Dataset extract Start Marker

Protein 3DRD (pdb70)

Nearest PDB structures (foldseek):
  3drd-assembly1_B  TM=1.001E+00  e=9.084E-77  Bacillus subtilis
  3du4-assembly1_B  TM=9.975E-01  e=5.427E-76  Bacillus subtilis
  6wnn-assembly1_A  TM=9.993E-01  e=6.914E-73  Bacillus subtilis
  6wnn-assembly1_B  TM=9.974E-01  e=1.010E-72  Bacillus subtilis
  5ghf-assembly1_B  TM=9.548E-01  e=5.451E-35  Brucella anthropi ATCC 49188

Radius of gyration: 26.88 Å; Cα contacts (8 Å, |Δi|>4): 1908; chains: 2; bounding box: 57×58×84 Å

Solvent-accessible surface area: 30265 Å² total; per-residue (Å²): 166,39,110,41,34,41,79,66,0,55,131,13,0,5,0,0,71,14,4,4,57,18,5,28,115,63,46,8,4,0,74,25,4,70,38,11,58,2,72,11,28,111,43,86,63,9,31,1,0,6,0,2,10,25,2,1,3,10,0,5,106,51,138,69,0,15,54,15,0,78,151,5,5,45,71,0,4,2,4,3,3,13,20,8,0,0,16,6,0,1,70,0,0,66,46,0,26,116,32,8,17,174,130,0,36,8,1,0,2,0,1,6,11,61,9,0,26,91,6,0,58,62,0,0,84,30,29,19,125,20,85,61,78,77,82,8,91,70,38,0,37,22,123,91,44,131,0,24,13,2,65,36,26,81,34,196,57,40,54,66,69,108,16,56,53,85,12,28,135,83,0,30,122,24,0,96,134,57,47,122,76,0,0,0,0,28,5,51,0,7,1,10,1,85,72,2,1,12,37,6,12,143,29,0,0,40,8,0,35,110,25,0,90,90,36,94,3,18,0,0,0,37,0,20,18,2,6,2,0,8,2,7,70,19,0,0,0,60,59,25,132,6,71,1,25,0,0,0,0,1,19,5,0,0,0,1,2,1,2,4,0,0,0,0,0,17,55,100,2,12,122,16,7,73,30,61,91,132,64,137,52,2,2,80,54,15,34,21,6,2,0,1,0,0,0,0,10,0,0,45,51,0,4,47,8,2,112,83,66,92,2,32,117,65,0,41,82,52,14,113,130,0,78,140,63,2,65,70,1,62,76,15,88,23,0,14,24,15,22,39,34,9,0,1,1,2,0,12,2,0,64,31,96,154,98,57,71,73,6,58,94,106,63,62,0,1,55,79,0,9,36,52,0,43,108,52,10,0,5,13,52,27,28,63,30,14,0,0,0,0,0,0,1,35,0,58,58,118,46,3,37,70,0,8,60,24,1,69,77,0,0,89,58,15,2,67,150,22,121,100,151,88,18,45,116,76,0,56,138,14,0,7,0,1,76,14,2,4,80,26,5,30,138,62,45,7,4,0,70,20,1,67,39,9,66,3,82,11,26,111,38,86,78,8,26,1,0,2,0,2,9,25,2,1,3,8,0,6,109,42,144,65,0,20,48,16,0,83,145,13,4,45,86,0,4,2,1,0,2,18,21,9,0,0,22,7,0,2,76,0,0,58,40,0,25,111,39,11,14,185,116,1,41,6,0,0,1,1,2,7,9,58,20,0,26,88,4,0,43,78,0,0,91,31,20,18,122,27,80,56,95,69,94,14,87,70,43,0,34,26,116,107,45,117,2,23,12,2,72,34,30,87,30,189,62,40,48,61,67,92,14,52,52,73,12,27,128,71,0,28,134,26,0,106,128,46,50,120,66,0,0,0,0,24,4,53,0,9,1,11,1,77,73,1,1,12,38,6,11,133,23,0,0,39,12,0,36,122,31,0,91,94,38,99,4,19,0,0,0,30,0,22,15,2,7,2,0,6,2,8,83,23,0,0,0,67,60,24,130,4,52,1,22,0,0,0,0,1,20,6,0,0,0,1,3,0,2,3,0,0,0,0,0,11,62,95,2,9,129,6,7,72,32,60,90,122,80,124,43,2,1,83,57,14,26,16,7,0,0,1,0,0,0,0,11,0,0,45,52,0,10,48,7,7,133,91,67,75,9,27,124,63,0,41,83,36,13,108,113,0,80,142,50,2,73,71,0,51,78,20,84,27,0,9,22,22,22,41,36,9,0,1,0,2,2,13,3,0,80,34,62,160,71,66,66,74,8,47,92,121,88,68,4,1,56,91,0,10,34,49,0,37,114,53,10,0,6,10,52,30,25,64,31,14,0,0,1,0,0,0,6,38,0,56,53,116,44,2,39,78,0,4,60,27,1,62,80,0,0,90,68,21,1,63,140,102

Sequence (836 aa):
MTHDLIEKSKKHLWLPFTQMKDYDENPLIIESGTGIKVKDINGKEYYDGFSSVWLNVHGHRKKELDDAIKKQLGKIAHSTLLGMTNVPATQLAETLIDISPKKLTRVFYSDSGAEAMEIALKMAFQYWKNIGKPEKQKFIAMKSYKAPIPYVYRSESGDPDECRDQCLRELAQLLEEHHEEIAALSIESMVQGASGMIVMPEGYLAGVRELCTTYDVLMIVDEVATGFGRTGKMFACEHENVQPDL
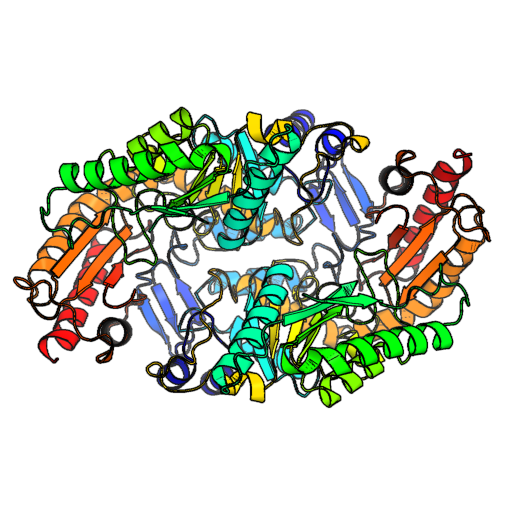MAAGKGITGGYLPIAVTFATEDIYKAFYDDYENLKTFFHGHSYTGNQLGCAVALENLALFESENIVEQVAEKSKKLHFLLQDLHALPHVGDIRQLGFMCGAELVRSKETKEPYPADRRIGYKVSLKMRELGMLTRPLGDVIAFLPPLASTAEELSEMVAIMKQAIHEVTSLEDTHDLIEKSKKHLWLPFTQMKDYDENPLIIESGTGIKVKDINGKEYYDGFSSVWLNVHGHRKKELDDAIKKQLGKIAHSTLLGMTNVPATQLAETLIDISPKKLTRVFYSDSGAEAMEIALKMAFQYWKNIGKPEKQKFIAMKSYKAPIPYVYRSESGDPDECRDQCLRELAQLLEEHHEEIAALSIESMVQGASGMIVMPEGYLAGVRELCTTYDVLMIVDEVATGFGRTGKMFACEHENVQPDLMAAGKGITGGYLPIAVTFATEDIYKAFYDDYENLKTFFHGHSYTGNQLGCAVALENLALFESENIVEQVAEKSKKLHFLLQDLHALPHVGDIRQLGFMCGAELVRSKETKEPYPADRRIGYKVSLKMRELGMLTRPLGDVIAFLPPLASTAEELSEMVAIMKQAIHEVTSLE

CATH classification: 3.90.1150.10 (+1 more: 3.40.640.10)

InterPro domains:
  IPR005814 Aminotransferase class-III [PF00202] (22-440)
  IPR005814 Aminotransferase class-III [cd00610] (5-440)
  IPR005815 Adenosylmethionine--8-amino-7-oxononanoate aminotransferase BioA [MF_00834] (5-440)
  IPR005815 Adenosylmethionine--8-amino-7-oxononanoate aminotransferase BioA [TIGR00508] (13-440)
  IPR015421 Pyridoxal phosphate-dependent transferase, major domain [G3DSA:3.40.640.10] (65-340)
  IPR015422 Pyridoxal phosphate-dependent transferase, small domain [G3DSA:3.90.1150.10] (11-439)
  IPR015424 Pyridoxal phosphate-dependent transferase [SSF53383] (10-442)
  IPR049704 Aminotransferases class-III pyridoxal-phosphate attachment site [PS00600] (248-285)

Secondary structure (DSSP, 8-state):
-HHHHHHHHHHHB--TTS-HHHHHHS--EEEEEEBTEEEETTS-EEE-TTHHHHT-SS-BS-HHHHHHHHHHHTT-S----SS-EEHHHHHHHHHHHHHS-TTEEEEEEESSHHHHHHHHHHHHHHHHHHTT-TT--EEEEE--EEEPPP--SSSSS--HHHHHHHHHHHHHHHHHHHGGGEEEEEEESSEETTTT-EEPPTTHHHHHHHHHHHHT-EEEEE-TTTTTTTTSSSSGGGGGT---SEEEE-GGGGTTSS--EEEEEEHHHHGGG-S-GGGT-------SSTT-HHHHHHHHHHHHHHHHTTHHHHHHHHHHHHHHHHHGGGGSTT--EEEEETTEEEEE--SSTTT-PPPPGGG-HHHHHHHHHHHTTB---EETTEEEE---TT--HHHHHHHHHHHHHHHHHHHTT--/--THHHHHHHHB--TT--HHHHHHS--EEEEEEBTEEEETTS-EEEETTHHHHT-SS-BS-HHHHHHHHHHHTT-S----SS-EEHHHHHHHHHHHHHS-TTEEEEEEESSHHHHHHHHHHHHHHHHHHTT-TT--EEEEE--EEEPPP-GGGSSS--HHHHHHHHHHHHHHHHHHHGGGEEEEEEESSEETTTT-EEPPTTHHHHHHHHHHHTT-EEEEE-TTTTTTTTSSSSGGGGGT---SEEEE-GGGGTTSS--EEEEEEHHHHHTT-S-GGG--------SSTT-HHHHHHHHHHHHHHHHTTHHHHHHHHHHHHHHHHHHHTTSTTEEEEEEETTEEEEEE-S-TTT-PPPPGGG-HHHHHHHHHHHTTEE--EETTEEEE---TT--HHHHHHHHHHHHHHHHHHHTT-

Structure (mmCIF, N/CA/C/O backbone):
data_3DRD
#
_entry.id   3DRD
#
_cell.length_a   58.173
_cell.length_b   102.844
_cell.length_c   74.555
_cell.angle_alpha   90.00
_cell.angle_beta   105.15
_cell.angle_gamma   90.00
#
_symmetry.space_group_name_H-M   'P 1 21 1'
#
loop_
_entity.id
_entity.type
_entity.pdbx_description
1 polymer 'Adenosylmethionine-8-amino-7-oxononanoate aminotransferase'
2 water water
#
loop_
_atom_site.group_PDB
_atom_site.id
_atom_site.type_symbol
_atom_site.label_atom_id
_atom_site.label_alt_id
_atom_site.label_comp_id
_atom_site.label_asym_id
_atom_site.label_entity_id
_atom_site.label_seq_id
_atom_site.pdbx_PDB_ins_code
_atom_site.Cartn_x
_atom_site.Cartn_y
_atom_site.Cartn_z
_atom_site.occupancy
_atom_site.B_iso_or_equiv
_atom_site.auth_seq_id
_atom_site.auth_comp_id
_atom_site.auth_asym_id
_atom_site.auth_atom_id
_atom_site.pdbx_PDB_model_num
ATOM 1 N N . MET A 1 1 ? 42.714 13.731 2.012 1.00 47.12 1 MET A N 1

Dataset extract End Marker
Dataset extract Start Marker

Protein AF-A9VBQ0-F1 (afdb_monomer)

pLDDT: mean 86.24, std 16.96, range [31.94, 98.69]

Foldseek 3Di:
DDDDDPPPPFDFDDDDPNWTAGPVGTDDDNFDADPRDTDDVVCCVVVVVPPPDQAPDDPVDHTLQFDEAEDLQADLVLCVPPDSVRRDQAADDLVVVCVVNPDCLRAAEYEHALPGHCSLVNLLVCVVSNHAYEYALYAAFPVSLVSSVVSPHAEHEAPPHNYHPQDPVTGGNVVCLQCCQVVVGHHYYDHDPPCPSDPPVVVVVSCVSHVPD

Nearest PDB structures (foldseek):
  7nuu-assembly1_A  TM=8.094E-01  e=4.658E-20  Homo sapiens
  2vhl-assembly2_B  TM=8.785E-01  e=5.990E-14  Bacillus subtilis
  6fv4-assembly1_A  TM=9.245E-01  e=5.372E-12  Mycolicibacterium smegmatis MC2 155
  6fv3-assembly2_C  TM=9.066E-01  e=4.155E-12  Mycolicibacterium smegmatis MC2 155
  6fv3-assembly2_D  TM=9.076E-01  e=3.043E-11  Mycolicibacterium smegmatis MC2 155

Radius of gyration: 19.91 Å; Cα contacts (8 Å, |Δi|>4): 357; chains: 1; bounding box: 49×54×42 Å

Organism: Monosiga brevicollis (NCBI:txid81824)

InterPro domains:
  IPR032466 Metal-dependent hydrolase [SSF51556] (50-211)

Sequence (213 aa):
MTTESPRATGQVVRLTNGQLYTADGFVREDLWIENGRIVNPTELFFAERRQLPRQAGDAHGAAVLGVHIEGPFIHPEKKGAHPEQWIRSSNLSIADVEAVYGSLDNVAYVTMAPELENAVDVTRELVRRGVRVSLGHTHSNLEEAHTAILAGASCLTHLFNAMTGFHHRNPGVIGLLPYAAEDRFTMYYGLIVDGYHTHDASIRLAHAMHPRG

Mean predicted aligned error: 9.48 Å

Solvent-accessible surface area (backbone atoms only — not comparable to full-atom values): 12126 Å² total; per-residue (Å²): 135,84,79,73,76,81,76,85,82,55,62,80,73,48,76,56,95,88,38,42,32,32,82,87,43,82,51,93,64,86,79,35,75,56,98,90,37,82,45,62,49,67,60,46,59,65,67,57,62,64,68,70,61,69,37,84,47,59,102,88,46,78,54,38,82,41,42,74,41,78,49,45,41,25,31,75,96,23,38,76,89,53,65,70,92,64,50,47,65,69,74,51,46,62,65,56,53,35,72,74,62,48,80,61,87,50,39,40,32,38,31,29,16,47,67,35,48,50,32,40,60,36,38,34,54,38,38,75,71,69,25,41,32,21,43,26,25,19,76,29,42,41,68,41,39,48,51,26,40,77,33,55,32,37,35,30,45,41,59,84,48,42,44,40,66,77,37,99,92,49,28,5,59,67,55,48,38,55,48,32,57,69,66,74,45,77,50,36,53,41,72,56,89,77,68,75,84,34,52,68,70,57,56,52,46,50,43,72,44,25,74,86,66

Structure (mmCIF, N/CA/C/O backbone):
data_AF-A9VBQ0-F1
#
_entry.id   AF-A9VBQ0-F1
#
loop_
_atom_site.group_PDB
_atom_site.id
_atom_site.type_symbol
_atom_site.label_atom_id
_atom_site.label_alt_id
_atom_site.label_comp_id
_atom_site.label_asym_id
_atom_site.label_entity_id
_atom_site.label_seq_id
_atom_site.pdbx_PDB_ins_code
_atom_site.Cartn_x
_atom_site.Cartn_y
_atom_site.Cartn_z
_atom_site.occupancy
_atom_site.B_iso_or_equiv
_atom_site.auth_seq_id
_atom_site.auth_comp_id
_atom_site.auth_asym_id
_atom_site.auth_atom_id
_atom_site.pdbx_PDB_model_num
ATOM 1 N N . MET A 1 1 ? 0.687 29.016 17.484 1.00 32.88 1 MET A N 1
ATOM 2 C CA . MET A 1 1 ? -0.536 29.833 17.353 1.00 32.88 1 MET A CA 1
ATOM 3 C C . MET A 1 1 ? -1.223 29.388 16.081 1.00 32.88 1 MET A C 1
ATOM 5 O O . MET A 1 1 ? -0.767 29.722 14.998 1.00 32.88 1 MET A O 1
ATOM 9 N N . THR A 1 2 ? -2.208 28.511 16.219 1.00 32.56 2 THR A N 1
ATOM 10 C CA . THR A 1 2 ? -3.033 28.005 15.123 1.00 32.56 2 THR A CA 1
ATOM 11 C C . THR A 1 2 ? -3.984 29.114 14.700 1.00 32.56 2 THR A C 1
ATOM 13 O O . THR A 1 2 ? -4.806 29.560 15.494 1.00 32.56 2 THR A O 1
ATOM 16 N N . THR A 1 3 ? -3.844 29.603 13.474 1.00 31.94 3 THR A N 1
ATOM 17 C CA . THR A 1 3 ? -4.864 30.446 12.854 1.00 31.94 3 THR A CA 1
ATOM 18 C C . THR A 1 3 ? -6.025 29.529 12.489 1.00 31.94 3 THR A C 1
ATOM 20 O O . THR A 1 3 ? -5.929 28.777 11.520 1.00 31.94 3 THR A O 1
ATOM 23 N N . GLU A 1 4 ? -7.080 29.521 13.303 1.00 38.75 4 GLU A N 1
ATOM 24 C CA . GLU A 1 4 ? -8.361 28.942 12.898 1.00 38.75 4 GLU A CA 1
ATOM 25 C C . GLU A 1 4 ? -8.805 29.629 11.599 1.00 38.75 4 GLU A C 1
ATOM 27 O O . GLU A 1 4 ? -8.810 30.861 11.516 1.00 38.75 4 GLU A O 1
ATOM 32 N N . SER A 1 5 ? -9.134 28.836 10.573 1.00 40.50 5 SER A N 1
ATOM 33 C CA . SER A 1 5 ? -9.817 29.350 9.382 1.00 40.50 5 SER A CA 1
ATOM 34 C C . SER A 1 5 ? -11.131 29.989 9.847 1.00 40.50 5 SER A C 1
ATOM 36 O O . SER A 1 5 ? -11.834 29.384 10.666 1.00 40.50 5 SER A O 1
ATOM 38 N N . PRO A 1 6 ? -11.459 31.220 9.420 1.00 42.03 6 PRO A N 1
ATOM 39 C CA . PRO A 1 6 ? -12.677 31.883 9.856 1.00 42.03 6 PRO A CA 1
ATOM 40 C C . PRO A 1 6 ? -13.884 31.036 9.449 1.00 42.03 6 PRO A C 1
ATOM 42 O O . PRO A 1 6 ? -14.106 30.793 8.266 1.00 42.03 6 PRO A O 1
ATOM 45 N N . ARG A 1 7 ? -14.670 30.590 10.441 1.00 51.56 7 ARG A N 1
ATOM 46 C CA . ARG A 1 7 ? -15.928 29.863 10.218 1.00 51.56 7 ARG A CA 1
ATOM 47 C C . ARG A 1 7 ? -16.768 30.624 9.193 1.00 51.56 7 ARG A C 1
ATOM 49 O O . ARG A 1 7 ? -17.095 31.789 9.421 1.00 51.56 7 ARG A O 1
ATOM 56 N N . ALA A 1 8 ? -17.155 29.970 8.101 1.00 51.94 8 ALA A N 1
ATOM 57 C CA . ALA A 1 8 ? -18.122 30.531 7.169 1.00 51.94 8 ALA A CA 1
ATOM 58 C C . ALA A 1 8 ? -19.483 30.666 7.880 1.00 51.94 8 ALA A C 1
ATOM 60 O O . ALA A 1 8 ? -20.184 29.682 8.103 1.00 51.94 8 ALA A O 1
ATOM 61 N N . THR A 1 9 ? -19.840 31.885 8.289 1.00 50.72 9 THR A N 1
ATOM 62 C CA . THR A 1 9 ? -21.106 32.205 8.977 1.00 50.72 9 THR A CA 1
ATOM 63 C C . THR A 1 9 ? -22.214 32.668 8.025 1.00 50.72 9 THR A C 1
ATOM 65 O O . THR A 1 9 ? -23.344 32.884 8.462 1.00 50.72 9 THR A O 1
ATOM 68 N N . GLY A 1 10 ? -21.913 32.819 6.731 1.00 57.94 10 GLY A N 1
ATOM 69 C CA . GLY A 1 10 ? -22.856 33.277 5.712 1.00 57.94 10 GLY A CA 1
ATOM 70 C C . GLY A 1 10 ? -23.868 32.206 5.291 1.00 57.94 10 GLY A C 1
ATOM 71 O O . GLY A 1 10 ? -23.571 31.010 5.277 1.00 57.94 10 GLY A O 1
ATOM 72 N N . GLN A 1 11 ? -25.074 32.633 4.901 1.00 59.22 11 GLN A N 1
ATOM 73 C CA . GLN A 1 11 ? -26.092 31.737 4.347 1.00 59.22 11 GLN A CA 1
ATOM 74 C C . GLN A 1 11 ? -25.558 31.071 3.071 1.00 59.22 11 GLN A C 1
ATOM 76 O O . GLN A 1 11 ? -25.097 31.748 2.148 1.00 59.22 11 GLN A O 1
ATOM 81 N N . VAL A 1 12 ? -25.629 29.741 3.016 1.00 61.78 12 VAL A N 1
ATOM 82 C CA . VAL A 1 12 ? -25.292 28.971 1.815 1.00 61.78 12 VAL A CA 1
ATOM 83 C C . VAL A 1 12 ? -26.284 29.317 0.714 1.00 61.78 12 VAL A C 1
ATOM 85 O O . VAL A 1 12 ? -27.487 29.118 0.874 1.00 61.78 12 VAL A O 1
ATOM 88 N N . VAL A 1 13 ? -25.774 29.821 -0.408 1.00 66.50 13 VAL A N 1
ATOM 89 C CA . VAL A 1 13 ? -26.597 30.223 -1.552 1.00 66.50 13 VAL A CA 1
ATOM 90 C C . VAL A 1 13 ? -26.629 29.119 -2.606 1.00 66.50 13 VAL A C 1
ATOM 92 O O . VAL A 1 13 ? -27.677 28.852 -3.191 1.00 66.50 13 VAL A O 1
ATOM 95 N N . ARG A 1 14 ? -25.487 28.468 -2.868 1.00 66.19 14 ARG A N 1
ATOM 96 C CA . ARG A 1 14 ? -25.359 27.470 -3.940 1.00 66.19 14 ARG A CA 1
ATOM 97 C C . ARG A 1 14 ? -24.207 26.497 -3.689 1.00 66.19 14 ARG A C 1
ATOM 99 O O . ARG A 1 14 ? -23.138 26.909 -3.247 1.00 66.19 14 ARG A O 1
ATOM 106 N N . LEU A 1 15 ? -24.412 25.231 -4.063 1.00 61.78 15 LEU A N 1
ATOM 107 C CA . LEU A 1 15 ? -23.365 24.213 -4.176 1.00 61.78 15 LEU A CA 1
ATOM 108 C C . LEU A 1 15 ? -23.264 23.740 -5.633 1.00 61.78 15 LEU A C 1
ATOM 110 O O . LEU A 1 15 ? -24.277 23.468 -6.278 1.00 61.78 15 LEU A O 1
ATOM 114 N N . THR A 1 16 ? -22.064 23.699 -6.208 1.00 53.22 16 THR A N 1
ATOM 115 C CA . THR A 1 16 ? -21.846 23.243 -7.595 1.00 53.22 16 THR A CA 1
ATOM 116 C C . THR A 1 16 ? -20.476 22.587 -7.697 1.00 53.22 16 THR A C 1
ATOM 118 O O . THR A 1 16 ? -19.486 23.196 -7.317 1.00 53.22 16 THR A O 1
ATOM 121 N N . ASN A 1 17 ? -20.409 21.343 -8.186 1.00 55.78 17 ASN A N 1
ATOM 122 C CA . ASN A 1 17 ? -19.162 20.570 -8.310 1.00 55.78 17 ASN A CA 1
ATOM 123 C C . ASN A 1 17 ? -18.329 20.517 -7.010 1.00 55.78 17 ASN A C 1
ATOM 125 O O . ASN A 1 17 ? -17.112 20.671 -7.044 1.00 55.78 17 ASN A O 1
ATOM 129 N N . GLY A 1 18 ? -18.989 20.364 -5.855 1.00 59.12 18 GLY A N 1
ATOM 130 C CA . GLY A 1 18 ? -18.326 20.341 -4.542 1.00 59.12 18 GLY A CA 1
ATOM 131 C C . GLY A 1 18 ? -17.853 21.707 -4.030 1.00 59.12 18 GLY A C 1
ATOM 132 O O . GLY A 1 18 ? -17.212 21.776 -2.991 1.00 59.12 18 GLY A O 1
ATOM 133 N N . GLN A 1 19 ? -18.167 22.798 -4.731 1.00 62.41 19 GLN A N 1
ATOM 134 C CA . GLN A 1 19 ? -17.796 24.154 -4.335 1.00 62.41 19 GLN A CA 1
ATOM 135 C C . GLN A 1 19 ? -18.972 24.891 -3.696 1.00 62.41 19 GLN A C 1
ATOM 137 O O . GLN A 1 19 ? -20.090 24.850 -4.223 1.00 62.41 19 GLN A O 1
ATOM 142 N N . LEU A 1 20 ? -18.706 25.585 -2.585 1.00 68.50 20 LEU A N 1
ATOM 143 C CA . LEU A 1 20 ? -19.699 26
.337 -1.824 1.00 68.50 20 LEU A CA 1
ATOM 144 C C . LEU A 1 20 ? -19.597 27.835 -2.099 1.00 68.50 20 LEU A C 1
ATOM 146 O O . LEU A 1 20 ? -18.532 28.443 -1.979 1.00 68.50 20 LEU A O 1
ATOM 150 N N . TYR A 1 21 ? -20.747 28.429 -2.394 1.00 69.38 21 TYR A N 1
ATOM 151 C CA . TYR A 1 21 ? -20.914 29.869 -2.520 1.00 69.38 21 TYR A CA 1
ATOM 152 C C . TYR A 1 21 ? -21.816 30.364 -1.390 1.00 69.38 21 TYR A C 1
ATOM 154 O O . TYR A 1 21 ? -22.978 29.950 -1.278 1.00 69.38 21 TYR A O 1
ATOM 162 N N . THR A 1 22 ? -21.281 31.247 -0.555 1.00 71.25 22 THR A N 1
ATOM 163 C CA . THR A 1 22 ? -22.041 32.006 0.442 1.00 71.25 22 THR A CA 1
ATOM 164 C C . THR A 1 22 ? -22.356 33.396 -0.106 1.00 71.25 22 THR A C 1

Dataset extract End Marker

Using the data above, extract exactly the lines from the one that holds "Protein 3DRD (pdb70)" to the one that holds "Radius of gyration: 26.88", both ends included, and no others.

### Final answer
Protein 3DRD (pdb70)

Nearest PDB structures (foldseek):
  3drd-assembly1_B  TM=1.001E+00  e=9.084E-77  Bacillus subtilis
  3du4-assembly1_B  TM=9.975E-01  e=5.427E-76  Bacillus subtilis
  6wnn-assembly1_A  TM=9.993E-01  e=6.914E-73  Bacillus subtilis
  6wnn-assembly1_B  TM=9.974E-01  e=1.010E-72  Bacillus subtilis
  5ghf-assembly1_B  TM=9.548E-01  e=5.451E-35  Brucella anthropi ATCC 49188

Radius of gyration: 26.88 Å; Cα contacts (8 Å, |Δi|>4): 1908; chains: 2; bounding box: 57×58×84 Å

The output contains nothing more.